_AIM OF THE EXERCISE_. Hunt through the lines below for the string "Glycoside" and copy each one that has it.

_EXTRACTED RECORDS_.
————

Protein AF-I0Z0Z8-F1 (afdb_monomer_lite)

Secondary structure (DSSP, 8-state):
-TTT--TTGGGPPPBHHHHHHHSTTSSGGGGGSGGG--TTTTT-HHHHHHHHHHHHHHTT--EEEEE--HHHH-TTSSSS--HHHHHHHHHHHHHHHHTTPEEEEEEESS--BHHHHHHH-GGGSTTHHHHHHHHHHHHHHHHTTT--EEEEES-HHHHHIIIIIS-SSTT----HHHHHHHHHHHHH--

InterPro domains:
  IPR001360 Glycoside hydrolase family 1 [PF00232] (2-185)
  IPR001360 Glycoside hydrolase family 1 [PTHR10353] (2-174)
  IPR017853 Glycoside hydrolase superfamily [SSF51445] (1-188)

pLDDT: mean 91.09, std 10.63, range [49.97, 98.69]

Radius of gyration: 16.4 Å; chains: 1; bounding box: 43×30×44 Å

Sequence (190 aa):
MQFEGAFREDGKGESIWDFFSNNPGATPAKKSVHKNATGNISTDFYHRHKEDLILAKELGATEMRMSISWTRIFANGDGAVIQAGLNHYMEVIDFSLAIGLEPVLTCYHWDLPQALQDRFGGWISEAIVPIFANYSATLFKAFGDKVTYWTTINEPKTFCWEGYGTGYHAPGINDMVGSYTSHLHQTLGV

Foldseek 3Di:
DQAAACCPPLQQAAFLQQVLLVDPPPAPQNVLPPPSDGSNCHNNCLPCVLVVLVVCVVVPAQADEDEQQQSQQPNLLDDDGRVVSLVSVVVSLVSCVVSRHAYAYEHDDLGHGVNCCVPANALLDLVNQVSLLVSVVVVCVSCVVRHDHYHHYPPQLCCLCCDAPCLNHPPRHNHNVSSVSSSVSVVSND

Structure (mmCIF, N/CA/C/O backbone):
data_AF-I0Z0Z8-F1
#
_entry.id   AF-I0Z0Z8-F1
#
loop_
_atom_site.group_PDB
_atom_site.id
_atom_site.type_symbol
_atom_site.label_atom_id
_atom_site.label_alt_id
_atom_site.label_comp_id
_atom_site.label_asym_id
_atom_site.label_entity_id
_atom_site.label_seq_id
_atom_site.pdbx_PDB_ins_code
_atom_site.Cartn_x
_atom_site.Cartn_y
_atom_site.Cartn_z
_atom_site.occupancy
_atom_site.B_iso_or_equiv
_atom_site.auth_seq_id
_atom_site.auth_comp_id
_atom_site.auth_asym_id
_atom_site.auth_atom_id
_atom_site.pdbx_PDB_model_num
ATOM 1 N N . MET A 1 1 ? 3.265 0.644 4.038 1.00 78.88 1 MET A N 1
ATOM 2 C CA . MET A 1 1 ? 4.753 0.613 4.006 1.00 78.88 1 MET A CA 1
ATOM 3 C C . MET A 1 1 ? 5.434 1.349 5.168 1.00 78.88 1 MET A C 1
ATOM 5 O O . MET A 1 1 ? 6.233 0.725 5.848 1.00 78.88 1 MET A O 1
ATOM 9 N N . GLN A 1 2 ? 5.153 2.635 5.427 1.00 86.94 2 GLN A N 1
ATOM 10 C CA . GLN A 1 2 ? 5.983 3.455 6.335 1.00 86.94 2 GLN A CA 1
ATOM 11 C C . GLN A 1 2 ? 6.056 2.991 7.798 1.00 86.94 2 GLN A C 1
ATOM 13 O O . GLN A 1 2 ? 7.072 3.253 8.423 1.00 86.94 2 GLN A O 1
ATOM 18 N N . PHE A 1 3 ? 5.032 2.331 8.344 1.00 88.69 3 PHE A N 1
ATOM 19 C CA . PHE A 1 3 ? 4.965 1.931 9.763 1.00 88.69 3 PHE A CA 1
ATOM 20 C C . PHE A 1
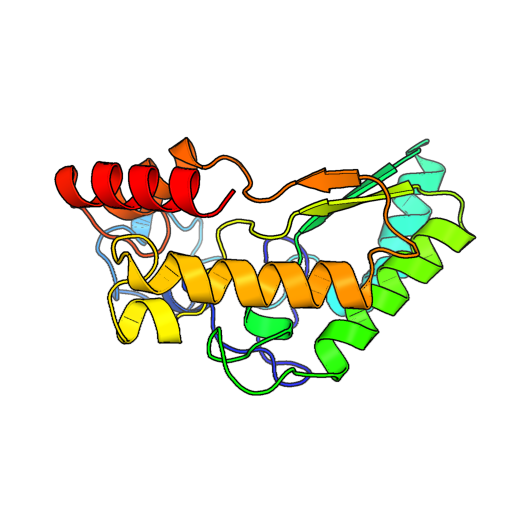 3 ? 4.793 0.414 9.974 1.00 88.69 3 PHE A C 1
ATOM 22 O O . PHE A 1 3 ? 5.079 -0.094 11.051 1.00 88.69 3 PHE A O 1
ATOM 29 N N . GLU A 1 4 ? 4.362 -0.329 8.948 1.00 90.88 4 GLU A N 1
ATOM 30 C CA . GLU A 1 4 ? 4.013 -1.752 9.087 1.00 90.88 4 GLU A CA 1
ATOM 31 C C . GLU A 1 4 ? 5.
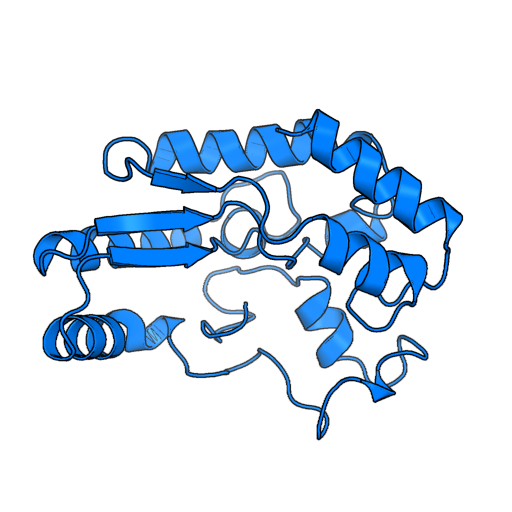198 -2.644 9.471 1.00 90.88 4 GLU A C 1
ATOM 33 O O . GLU A 1 4 ? 5.088 -3.396 10.432 1.00 90.88 4 GLU A O 1
ATOM 38 N N . GLY A 1 5 ? 6.307 -2.592 8.726 1.00 93.19 5 GLY A N 1
ATOM 39 C CA . GLY A 1 5 ? 7.342 -3.623 8.829 1.00 93.19 5 GLY A CA 1
ATOM 40 C C . GLY A 1 5 ? 6.940 -4.933 8.152 1.00 93.19 5 GLY A C 1
ATOM 41 O O . GLY A 1 5 ? 6.182 -4.925 7.178 1.00 93.19 5 GLY A O 1
ATOM 42 N N . ALA A 1 6 ? 7.465 -6.055 8.659 1.00 94.44 6 ALA A N 1
ATOM 43 C CA . ALA A 1 6 ? 7.124 -7.417 8.235 1.00 94.44 6 ALA A CA 1
ATOM 44 C C . ALA A 1 6 ? 7.166 -7.608 6.704 1.00 94.44 6 ALA A C 1
ATOM 46 O O . ALA A 1 6 ? 6.246 -8.159 6.090 1.00 94.44 6 ALA A O 1
ATOM 47 N N . PHE A 1 7 ? 8.202 -7.068 6.050 1.00 92.19 7 PHE A N 1
ATOM 48 C CA . PHE A 1 7 ? 8.178 -6.808 4.602 1.00 92.19 7 PHE A CA 1
ATOM 49 C C . PHE A 1 7 ? 8.113 -8.056 3.700 1.00 92.19 7 PHE A C 1
ATOM 51 O O . PHE A 1 7 ? 7.831 -7.903 2.510 1.00 92.19 7 PHE A O 1
ATOM 58 N N . ARG A 1 8 ? 8.355 -9.256 4.252 1.00 93.19 8 ARG A N 1
ATOM 59 C CA . ARG A 1 8 ? 8.309 -10.569 3.571 1.00 93.19 8 ARG A CA 1
ATOM 60 C C . ARG A 1 8 ? 7.426 -11.603 4.274 1.00 93.19 8 ARG A C 1
ATOM 62 O O . ARG A 1 8 ? 7.475 -12.784 3.938 1.00 93.19 8 ARG A O 1
ATOM 69 N N . GLU A 1 9 ? 6.654 -11.183 5.265 1.00 97.19 9 GLU A N 1
ATOM 70 C CA . GLU A 1 9 ? 5.800 -12.095 6.024 1.00 97.19 9 GLU A CA 1
ATOM 71 C C . GLU A 1 9 ? 4.470 -12.330 5.308 1.00 97.19 9 GLU A C 1
ATOM 73 O O . GLU A 1 9 ? 4.036 -11.514 4.489 1.00 97.19 9 GLU A O 1
ATOM 78 N N . ASP A 1 10 ? 3.852 -13.477 5.592 1.00 96.31 10 ASP A N 1
ATOM 79 C CA . ASP A 1 10 ? 2.516 -13.856 5.116 1.00 96.31 10 ASP A CA 1
ATOM 80 C C . ASP A 1 10 ? 2.303 -13.739 3.600 1.00 96.31 10 ASP A C 1
ATOM 82 O O . ASP A 1 10 ? 1.207 -13.469 3.114 1.00 96.31 10 ASP A O 1
ATOM 86 N N . GLY A 1 11 ? 3.367 -13.973 2.828 1.00 96.31 11 GLY A N 1
ATOM 87 C CA . GLY A 1 11 ? 3.324 -13.971 1.366 1.00 96.31 11 GLY A CA 1
ATOM 88 C C . GLY A 1 11 ? 3.381 -12.583 0.727 1.00 96.31 11 GLY A C 1
ATOM 89 O O . GLY A 1 11 ? 3.224 -12.489 -0.491 1.00 96.31 11 GLY A O 1
ATOM 90 N N . LYS A 1 12 ? 3.632 -11.518 1.506 1.00 97.31 12 LYS A N 1
ATOM 91 C CA . LYS A 1 12 ? 3.816 -10.162 0.974 1.00 97.31 12 LYS A CA 1
ATOM 92 C C . LYS A 1 12 ? 4.900 -10.136 -0.111 1.00 97.31 12 LYS A C 1
ATOM 94 O O . LYS A 1 12 ? 6.029 -10.577 0.104 1.00 97.31 12 LYS A O 1
ATOM 99 N N . GLY A 1 13 ? 4.563 -9.539 -1.253 1.00 97.06 13 GLY A N 1
ATOM 100 C CA . GLY A 1 13 ? 5.503 -9.259 -2.337 1.00 97.06 13 GLY A CA 1
ATOM 101 C C . GLY A 1 13 ? 6.360 -8.006 -2.122 1.00 97.06 13 GLY A C 1
ATOM 102 O O . GLY A 1 13 ? 6.123 -7.176 -1.233 1.00 97.06 13 GLY A O 1
ATOM 103 N N . GLU A 1 14 ? 7.364 -7.842 -2.977 1.00 96.19 14 GLU A N 1
ATOM 104 C CA . GLU A 1 14 ? 8.256 -6.682 -2.956 1.00 96.19 14 GLU A CA 1
ATOM 105 C C . GLU A 1 14 ? 7.592 -5.460 -3.610 1.00 96.19 14 GLU A C 1
ATOM 107 O O . GLU A 1 14 ? 7.078 -5.536 -4.727 1.00 96.19 14 GLU A O 1
ATOM 112 N N . SER A 1 15 ? 7.591 -4.323 -2.912 1.00 96.88 15 SER A N 1
ATOM 113 C CA . SER A 1 15 ? 7.201 -3.027 -3.477 1.00 96.88 15 SER A CA 1
ATOM 114 C C . SER A 1 15 ? 8.408 -2.281 -4.053 1.00 96.88 15 SER A C 1
ATOM 116 O O . SER A 1 15 ? 9.556 -2.569 -3.709 1.00 96.88 15 SER A O 1
ATOM 118 N N . ILE A 1 16 ? 8.160 -1.244 -4.855 1.00 94.69 16 ILE A N 1
ATOM 119 C CA . ILE A 1 16 ? 9.215 -0.365 -5.379 1.00 94.69 16 ILE A CA 1
ATOM 120 C C . ILE A 1 16 ? 10.058 0.276 -4.270 1.00 94.69 16 ILE A C 1
ATOM 122 O O . ILE A 1 16 ? 11.250 0.508 -4.453 1.00 94.69 16 ILE A O 1
ATOM 126 N N . TRP A 1 17 ? 9.476 0.523 -3.093 1.00 93.44 17 TRP A N 1
ATOM 127 C CA . TRP A 1 17 ? 10.200 1.062 -1.941 1.00 93.44 17 TRP A CA 1
ATOM 128 C C . TRP A 1 17 ? 11.044 0.014 -1.222 1.00 93.44 17 TRP A C 1
ATOM 130 O O . TRP A 1 17 ? 12.143 0.336 -0.759 1.00 93.44 17 TRP A O 1
ATOM 140 N N . ASP A 1 18 ? 10.574 -1.233 -1.156 1.00 93.31 18 ASP A N 1
ATOM 141 C CA . ASP A 1 18 ? 11.371 -2.349 -0.645 1.00 93.31 18 ASP A CA 1
ATOM 142 C C . ASP A 1 18 ? 12.611 -2.530 -1.529 1.00 93.31 18 ASP A C 1
ATOM 144 O O . ASP A 1 18 ? 13.729 -2.530 -1.013 1.00 93.31 18 ASP A O 1
ATOM 148 N N . PHE A 1 19 ? 12.435 -2.570 -2.854 1.00 91.69 19 PHE A N 1
ATOM 149 C CA . PHE A 1 19 ? 13.540 -2.680 -3.806 1.00 91.69 19 PHE A CA 1
ATOM 150 C C . PHE A 1 19 ? 14.504 -1.485 -3.707 1.00 91.69 19 PHE A C 1
ATOM 152 O O . PHE A 1 19 ? 15.716 -1.667 -3.549 1.00 91.69 19 PHE A O 1
ATOM 159 N N . PHE A 1 20 ? 13.977 -0.257 -3.733 1.00 89.50 20 PHE A N 1
ATOM 160 C CA . PHE A 1 20 ? 14.766 0.978 -3.686 1.00 89.50 20 PHE A CA 1
ATOM 161 C C . PHE A 1 20 ? 15.597 1.092 -2.394 1.00 89.50 20 PHE A C 1
ATOM 163 O O . PHE A 1 20 ? 16.794 1.401 -2.426 1.00 89.50 20 PHE A O 1
ATOM 170 N N . SER A 1 21 ? 14.995 0.786 -1.240 1.00 88.81 21 SER A N 1
ATOM 171 C CA . SER A 1 21 ? 15.672 0.876 0.058 1.00 88.81 21 SER A CA 1
ATOM 172 C C . SER A 1 21 ? 16.627 -0.294 0.329 1.00 88.81 21 SER A C 1
ATOM 174 O O . SER A 1 21 ? 17.702 -0.065 0.889 1.00 88.81 21 SER A O 1
ATOM 176 N N . ASN A 1 22 ? 16.339 -1.510 -0.148 1.00 87.62 22 ASN A N 1
ATOM 177 C CA . ASN A 1 22 ? 17.171 -2.694 0.114 1.00 87.62 22 ASN A CA 1
ATOM 178 C C . ASN A 1 22 ? 18.332 -2.909 -0.868 1.00 87.62 22 ASN A C 1
ATOM 180 O O . ASN A 1 22 ? 19.247 -3.651 -0.528 1.00 87.62 22 ASN A O 1
ATOM 184 N N . ASN A 1 23 ? 18.366 -2.244 -2.030 1.00 80.81 23 ASN A N 1
ATOM 185 C CA . ASN A 1 23 ? 19.424 -2.444 -3.038 1.00 80.81 23 ASN A CA 1
ATOM 186 C C . ASN A 1 23 ? 20.344 -1.214 -3.159 1.00 80.81 23 ASN A C 1
ATOM 188 O O . ASN A 1 23 ? 20.012 -0.250 -3.855 1.00 80.81 23 ASN A O 1
ATOM 192 N N . PRO A 1 24 ? 21.474 -1.140 -2.419 1.00 62.19 24 PRO A N 1
ATOM 193 C CA . PRO A 1 24 ? 22.394 -0.007 -2.497 1.00 62.19 24 PRO A CA 1
ATOM 194 C C . PRO A 1 24 ? 23.017 0.082 -3.894 1.00 62.19 24 PRO A C 1
ATOM 196 O O . PRO A 1 24 ? 23.709 -0.838 -4.310 1.00 62.19 24 PRO A O 1
ATOM 199 N N . GLY A 1 25 ? 22.772 1.183 -4.612 1.00 63.69 25 GLY A N 1
ATOM 200 C CA . GLY A 1 25 ? 23.344 1.437 -5.942 1.00 63.69 25 GLY A CA 1
ATOM 201 C C . GLY A 1 25 ? 22.411 1.187 -7.131 1.00 63.69 25 GLY A C 1
ATOM 202 O O . GLY A 1 25 ? 22.800 1.497 -8.252 1.00 63.69 25 GLY A O 1
ATOM 203 N N . ALA A 1 26 ? 21.187 0.693 -6.906 1.00 63.19 26 ALA A N 1
ATOM 204 C CA . ALA A 1 26 ? 20.224 0.446 -7.985 1.00 63.19 26 ALA A CA 1
ATOM 205 C C . ALA A 1 26 ? 19.754 1.733 -8.692 1.00 63.19 26 ALA A C 1
ATOM 207 O O . ALA A 1 26 ? 19.444 1.703 -9.879 1.00 63.19 26 ALA A O 1
ATOM 208 N N . THR A 1 27 ? 19.728 2.870 -7.988 1.00 61.94 27 THR A N 1
ATOM 209 C CA . THR A 1 27 ? 19.351 4.170 -8.560 1.00 61.94 27 THR A CA 1
ATOM 210 C C . THR A 1 27 ? 20.280 5.286 -8.055 1.00 61.94 27 THR A C 1
ATOM 212 O O . THR A 1 27 ? 20.708 5.257 -6.893 1.00 61.94 27 THR A O 1
ATOM 215 N N . PRO A 1 28 ? 20.587 6.312 -8.881 1.00 60.16 28 PRO A N 1
ATOM 216 C CA . PRO A 1 28 ? 21.390 7.470 -8.461 1.00 60.16 28 PRO A CA 1
ATOM 217 C C . PRO A 1 28 ? 20.782 8.228 -7.272 1.00 60.16 28 PRO A C 1
ATOM 219 O O . PRO A 1 28 ? 21.492 8.884 -6.505 1.00 60.16 28 PRO A O 1
ATOM 222 N N . ALA A 1 29 ? 19.463 8.123 -7.121 1.00 60.16 29 ALA A N 1
ATOM 223 C CA . ALA A 1 29 ? 18.683 8.852 -6.145 1.00 60.16 29 ALA A CA 1
ATOM 224 C C . ALA A 1 29 ? 18.693 8.270 -4.734 1.00 60.16 29 ALA A C 1
ATOM 226 O O . ALA A 1 29 ? 18.294 8.968 -3.809 1.00 60.16 29 ALA A O 1
ATOM 227 N N . LYS A 1 30 ? 19.220 7.057 -4.512 1.00 61.75 30 LYS A N 1
ATOM 228 C CA . LYS A 1 30 ? 19.277 6.458 -3.167 1.00 61.75 30 LYS A CA 1
ATOM 229 C C . LYS A 1 30 ? 20.056 7.297 -2.134 1.00 61.75 30 LYS A C 1
ATOM 231 O O . LYS A 1 30 ? 19.915 7.078 -0.935 1.00 61.75 30 LYS A O 1
ATOM 236 N N . LYS A 1 31 ? 20.811 8.321 -2.561 1.00 58.81 31 LYS A N 1
ATOM 237 C CA . LYS A 1 31 ? 21.356 9.361 -1.663 1.00 58.81 31 LYS A CA 1
ATOM 238 C C . LYS A 1 31 ? 20.277 10.072 -0.820 1.00 58.81 31 LYS A C 1
ATOM 240 O O . LYS A 1 31 ? 20.637 10.715 0.161 1.00 58.81 31 LYS A O 1
ATOM 245 N N . SER A 1 32 ? 18.993 9.957 -1.175 1.00 65.00 32 SER A N 1
ATOM 246 C CA . SER A 1 32 ? 17.851 10.468 -0.408 1.00 65.00 32 SER A CA 1
ATOM 247 C C . SER A 1 32 ? 17.496 9.633 0.828 1.00 65.00 32 SER A C 1
ATOM 249 O O . SER A 1 32 ? 16.907 10.161 1.771 1.00 65.00 32 SER A O 1
ATOM 251 N N . VAL A 1 33 ? 17.868 8.346 0.878 1.00 74.75 33 VAL A N 1
ATOM 252 C CA . VAL A 1 33 ? 17.524 7.468 2.005 1.00 74.75 33 VAL A CA 1
ATOM 253 C C . VAL A 1 33 ? 18.460 7.741 3.181 1.00 74.75 33 VAL A C 1
ATOM 255 O O . VAL A 1 33 ? 19.620 7.321 3.208 1.00 74.75 33 VAL A O 1
ATOM 258 N N . HIS A 1 34 ? 17.942 8.438 4.190 1.00 79.88 34 HIS A N 1
ATOM 259 C CA . HIS A 1 34 ? 18.707 8.803 5.376 1.00 79.88 34 HIS A CA 1
ATOM 260 C C . HIS A 1 34 ? 19.255 7.562 6.104 1.00 79.88 34 HIS A C 1
ATOM 262 O O . HIS A 1 34 ? 18.509 6.657 6.479 1.00 79.88 34 HIS A O 1
ATOM 268 N N . LYS A 1 35 ? 20.579 7.530 6.315 1.00 83.81 35 LYS A N 1
ATOM 269 C CA . LYS A 1 35 ? 21.311 6.448 7.007 1.00 83.81 35 LYS A CA 1
ATOM 270 C C . LYS A 1 35 ? 21.036 5.035 6.460 1.00 83.81 35 LYS A C 1
ATOM 272 O O . LYS A 1 35 ? 21.151 4.073 7.211 1.00 83.81 35 LYS A O 1
ATOM 277 N N . ASN A 1 36 ? 20.700 4.897 5.171 1.00 79.25 36 ASN A N 1
ATOM 278 C CA . ASN A 1 36 ? 20.323 3.613 4.558 1.00 79.25 36 ASN A CA 1
ATOM 279 C C . ASN A 1 36 ? 19.175 2.893 5.298 1.00 79.25 36 ASN A C 1
ATOM 281 O O . ASN A 1 36 ? 19.138 1.664 5.336 1.00 79.25 36 ASN A O 1
ATOM 285 N N . ALA A 1 37 ? 18.260 3.650 5.914 1.00 86.31 37 ALA A N 1
ATOM 286 C CA . ALA A 1 37 ? 17.087 3.089 6.573 1.00 86.31 37 ALA A CA 1
ATOM 287 C C . ALA A 1 37 ? 16.189 2.324 5.581 1.00 86.31 37 ALA A C 1
ATOM 289 O O . ALA A 1 37 ? 16.109 2.663 4.400 1.00 86.31 37 ALA A O 1
ATOM 290 N N . THR A 1 38 ? 15.494 1.298 6.072 1.00 90.38 38 THR A N 1
ATOM 291 C CA . THR A 1 38 ? 14.576 0.465 5.280 1.00 90.38 38 THR A CA 1
ATOM 292 C C . THR A 1 38 ? 13.233 0.327 5.991 1.00 90.38 38 THR A C 1
ATOM 294 O O . THR A 1 38 ? 13.139 0.500 7.207 1.00 90.38 38 THR A O 1
ATOM 297 N N . GLY A 1 39 ? 12.193 -0.021 5.230 1.00 90.88 39 GLY A N 1
ATOM 298 C CA . GLY A 1 39 ? 10.864 -0.342 5.760 1.00 90.88 39 GLY A CA 1
ATOM 299 C C . GLY A 1 39 ? 10.732 -1.772 6.296 1.00 90.88 39 GLY A C 1
ATOM 300 O O . GLY A 1 39 ? 9.619 -2.195 6.587 1.00 90.88 39 GLY A O 1
ATOM 301 N N . ASN A 1 40 ? 11.834 -2.526 6.418 1.00 92.94 40 ASN A N 1
ATOM 302 C CA . ASN A 1 40 ? 11.788 -3.964 6.706 1.00 92.94 40 ASN A CA 1
ATOM 303 C C . ASN A 1 40 ? 11.131 -4.285 8.059 1.00 92.94 40 ASN A C 1
ATOM 305 O O . ASN A 1 40 ? 10.418 -5.280 8.163 1.00 92.94 40 ASN A O 1
ATOM 309 N N . ILE A 1 41 ? 11.368 -3.432 9.063 1.00 93.56 41 ILE A N 1
ATOM 310 C CA . ILE A 1 41 ? 10.775 -3.509 10.412 1.00 93.56 41 ILE A CA 1
ATOM 311 C C . ILE A 1 41 ? 9.963 -2.239 10.707 1.00 93.56 41 ILE A C 1
ATOM 313 O O . ILE A 1 41 ? 8.831 -2.315 11.164 1.00 93.56 41 ILE A O 1
ATOM 317 N N . SER A 1 42 ? 10.519 -1.059 10.410 1.00 92.12 42 SER A N 1
ATOM 318 C CA . SER A 1 42 ? 9.919 0.233 10.769 1.00 92.12 42 SER A CA 1
ATOM 319 C C . SER A 1 42 ? 9.524 0.312 12.260 1.00 92.12 42 SER A C 1
ATOM 321 O O . SER A 1 42 ? 10.381 0.078 13.112 1.00 92.12 42 SER A O 1
ATOM 323 N N . THR A 1 43 ? 8.271 0.647 12.587 1.00 94.50 43 THR A N 1
ATOM 324 C CA . THR A
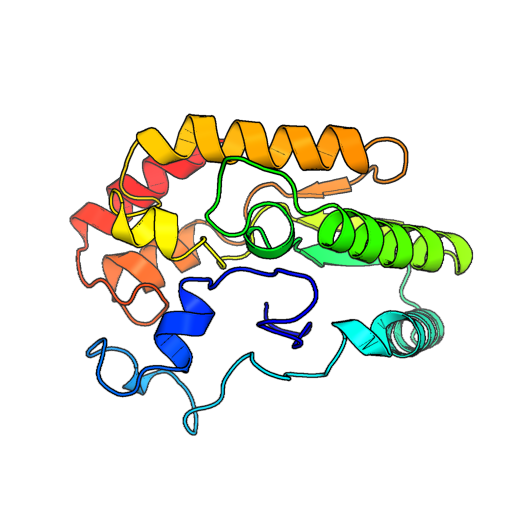 1 43 ? 7.722 0.675 13.953 1.00 94.50 43 THR A CA 1
ATOM 325 C C . THR A 1 43 ? 7.054 -0.639 14.357 1.00 94.50 43 THR A C 1
ATOM 327 O O . THR A 1 43 ? 6.542 -0.736 15.470 1.00 94.50 43 THR A O 1
ATOM 330 N N . ASP A 1 44 ? 7.088 -1.645 13.477 1.00 96.44 44 ASP A N 1
ATOM 331 C CA . ASP A 1 44 ? 6.534 -2.983 13.688 1.00 96.44 44 ASP A CA 1
ATOM 332 C C . ASP A 1 44 ? 5.015 -3.006 13.938 1.00 96.44 44 ASP A C 1
ATOM 334 O O . ASP A 1 44 ? 4.483 -3.849 14.663 1.00 96.44 44 ASP A O 1
ATOM 338 N N . PHE A 1 45 ? 4.285 -2.071 13.318 1.00 97.00 45 PHE A N 1
ATOM 339 C CA . PHE A 1 45 ? 2.828 -1.984 13.458 1.00 97.00 45 PHE A CA 1
ATOM 340 C C . PHE A 1 45 ? 2.129 -3.264 12.984 1.00 97.00 45 PHE A C 1
ATOM 342 O O . PHE A 1 45 ? 1.074 -3.607 13.506 1.00 97.00 45 PHE A O 1
ATOM 349 N N . TYR A 1 46 ? 2.712 -4.008 12.035 1.00 97.50 46 TYR A N 1
ATOM 350 C CA . TYR A 1 46 ? 2.147 -5.276 11.568 1.00 97.50 46 TYR A CA 1
ATOM 351 C C . TYR A 1 46 ? 1.836 -6.221 12.741 1.00 97.50 46 TYR A C 1
ATOM 353 O O . TYR A 1 46 ? 0.723 -6.735 12.857 1.00 97.50 46 TYR A O 1
ATOM 361 N N . HIS A 1 47 ? 2.772 -6.346 13.680 1.00 97.75 47 HIS A N 1
ATOM 362 C CA . HIS A 1 47 ? 2.606 -7.165 14.879 1.00 97.75 47 HIS A CA 1
ATOM 363 C C . HIS A 1 47 ? 1.965 -6.403 16.044 1.00 97.75 47 HIS A C 1
ATOM 365 O O . HIS A 1 47 ? 1.283 -7.004 16.874 1.00 97.75 47 HIS A O 1
ATOM 371 N N . ARG A 1 48 ? 2.174 -5.082 16.117 1.00 97.19 48 ARG A N 1
ATOM 372 C CA . ARG A 1 48 ? 1.871 -4.261 17.303 1.00 97.19 48 ARG A CA 1
ATOM 373 C C . ARG A 1 48 ? 0.668 -3.329 17.152 1.00 97.19 48 ARG A C 1
ATOM 375 O O . ARG A 1 48 ? 0.402 -2.534 18.050 1.00 97.19 48 ARG A O 1
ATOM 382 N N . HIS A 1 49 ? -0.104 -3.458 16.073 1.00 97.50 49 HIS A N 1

————

_ANSWER SPACE_.
  IPR001360 Glycoside hydrolase family 1 [PF00232] (2-185)
  IPR001360 Glycoside hydrolase family 1 [PTHR10353] (2-174)
  IPR017853 Glycoside hydrolase superfamily [SSF51445] (1-188)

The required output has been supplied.